== The data
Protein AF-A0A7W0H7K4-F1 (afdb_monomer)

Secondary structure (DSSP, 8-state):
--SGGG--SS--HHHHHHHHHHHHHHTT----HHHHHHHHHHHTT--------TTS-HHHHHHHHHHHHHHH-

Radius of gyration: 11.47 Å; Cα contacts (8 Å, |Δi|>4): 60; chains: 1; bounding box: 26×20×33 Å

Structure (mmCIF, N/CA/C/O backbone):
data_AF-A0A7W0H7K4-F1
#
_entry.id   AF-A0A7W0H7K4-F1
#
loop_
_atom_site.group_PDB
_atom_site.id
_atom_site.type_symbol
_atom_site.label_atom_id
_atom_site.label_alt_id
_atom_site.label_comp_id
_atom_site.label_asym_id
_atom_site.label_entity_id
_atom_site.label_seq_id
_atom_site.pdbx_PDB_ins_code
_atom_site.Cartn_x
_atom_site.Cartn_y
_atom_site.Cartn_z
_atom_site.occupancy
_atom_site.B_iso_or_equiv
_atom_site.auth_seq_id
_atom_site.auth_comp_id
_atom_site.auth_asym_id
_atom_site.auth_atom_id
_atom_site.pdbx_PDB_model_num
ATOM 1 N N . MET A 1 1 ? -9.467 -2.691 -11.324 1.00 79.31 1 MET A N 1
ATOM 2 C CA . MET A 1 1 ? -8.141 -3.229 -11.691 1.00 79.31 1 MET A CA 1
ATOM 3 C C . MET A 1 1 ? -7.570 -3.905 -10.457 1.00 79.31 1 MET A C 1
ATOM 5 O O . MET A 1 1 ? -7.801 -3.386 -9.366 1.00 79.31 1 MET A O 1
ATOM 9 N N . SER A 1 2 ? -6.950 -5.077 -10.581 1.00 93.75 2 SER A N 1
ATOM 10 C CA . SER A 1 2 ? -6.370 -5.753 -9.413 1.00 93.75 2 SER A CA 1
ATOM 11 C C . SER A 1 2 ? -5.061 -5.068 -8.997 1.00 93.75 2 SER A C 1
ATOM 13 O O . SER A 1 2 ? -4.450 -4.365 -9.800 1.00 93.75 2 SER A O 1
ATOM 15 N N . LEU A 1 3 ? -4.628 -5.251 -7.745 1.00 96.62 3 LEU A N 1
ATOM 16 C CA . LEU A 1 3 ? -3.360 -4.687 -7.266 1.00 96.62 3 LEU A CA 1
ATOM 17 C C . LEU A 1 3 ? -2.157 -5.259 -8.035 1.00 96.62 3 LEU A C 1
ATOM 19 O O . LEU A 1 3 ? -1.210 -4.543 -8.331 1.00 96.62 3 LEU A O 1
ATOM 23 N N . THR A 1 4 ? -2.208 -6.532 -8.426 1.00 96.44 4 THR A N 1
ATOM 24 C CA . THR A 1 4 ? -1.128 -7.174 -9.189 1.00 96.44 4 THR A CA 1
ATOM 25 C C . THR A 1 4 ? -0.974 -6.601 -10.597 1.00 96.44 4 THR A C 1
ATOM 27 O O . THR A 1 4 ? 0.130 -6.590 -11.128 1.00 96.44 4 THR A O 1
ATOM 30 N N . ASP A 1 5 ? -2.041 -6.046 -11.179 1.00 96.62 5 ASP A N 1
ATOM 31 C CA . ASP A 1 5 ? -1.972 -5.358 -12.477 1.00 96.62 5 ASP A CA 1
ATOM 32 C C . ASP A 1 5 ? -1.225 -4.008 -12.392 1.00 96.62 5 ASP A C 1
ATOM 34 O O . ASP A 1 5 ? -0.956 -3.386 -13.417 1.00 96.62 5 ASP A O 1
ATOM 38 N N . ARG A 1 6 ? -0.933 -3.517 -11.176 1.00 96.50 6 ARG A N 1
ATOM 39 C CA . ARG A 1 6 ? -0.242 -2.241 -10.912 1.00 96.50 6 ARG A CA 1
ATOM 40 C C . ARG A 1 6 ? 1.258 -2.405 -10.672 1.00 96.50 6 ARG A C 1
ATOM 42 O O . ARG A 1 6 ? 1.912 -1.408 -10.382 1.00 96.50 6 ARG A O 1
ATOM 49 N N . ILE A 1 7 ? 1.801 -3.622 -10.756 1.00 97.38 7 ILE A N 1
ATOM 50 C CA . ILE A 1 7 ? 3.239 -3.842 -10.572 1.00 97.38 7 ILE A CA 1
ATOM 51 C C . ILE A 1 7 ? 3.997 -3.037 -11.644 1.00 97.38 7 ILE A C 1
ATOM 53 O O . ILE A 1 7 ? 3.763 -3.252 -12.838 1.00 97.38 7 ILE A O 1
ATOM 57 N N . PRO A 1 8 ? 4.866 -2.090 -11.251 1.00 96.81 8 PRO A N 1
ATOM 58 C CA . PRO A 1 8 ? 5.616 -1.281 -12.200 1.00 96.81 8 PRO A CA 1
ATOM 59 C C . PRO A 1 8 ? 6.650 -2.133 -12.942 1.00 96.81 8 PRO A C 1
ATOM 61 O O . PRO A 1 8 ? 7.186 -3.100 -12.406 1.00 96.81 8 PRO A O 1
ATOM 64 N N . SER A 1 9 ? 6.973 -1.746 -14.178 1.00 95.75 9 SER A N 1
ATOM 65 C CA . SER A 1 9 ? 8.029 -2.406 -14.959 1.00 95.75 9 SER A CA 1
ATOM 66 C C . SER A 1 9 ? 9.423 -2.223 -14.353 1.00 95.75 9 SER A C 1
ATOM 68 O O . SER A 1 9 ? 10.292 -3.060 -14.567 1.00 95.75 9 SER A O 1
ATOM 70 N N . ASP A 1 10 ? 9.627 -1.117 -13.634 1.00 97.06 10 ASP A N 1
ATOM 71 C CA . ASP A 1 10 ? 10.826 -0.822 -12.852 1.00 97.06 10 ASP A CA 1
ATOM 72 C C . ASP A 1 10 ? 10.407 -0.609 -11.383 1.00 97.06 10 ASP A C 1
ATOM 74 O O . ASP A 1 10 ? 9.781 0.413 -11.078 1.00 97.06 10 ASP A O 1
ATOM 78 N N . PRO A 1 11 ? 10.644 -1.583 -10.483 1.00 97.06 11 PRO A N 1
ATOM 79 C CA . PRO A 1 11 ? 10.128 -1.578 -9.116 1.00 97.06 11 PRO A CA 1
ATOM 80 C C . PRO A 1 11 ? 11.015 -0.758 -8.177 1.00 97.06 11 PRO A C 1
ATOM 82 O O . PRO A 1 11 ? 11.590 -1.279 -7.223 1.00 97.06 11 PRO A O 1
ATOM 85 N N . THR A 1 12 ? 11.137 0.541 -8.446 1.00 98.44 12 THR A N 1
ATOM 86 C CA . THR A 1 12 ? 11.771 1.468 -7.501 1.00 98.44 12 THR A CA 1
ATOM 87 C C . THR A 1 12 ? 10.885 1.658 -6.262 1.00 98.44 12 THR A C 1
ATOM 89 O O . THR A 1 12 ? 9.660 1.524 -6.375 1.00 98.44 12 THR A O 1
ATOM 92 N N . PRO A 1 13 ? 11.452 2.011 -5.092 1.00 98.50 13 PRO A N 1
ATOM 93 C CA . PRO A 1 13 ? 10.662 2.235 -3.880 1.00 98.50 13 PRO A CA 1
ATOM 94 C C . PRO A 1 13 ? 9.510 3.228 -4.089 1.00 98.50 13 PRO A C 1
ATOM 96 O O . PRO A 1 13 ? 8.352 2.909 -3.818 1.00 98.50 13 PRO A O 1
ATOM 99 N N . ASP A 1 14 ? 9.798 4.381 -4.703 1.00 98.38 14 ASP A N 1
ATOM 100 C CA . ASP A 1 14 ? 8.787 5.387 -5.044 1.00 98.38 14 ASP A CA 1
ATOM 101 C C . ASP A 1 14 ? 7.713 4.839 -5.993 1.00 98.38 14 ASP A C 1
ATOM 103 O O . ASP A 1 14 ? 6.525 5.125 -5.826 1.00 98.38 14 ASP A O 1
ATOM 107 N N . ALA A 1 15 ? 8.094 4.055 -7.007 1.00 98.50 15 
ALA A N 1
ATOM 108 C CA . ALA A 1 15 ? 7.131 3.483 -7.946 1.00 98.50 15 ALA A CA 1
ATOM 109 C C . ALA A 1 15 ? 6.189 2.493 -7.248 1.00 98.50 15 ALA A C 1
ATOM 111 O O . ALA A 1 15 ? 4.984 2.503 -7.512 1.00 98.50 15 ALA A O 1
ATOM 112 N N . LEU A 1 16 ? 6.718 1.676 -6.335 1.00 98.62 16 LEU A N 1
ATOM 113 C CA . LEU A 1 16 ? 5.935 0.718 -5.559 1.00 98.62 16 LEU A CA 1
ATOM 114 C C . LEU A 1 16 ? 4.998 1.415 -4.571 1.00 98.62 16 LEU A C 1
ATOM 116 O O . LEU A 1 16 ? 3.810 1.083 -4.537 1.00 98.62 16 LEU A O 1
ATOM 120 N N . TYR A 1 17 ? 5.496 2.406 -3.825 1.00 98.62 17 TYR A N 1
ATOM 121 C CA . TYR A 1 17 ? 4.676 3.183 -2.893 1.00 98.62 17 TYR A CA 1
====
**What is required:** Copy out only the lines above from the one with "ATOM 42 O O" to the one with "ATOM 61 O O", inclusive, exactly as they stand.

**Answer section:**
ATOM 42 O O . ARG A 1 6 ? 1.912 -1.408 -10.382 1.00 96.50 6 ARG A O 1
ATOM 49 N N . ILE A 1 7 ? 1.801 -3.622 -10.756 1.00 97.38 7 ILE A N 1
ATOM 50 C CA . ILE A 1 7 ? 3.239 -3.842 -10.572 1.00 97.38 7 ILE A CA 1
ATOM 51 C C . ILE A 1 7 ? 3.997 -3.037 -11.644 1.00 97.38 7 ILE A C 1
ATOM 53 O O . ILE A 1 7 ? 3.763 -3.252 -12.838 1.00 97.38 7 ILE A O 1
ATOM 57 N N . PRO A 1 8 ? 4.866 -2.090 -11.251 1.00 96.81 8 PRO A N 1
ATOM 58 C CA . PRO A 1 8 ? 5.616 -1.281 -12.200 1.00 96.81 8 PRO A CA 1
ATOM 59 C C . PRO A 1 8 ? 6.650 -2.133 -12.942 1.00 96.81 8 PRO A C 1
ATOM 61 O O . PRO A 1 8 ? 7.186 -3.100 -12.406 1.00 96.81 8 PRO A O 1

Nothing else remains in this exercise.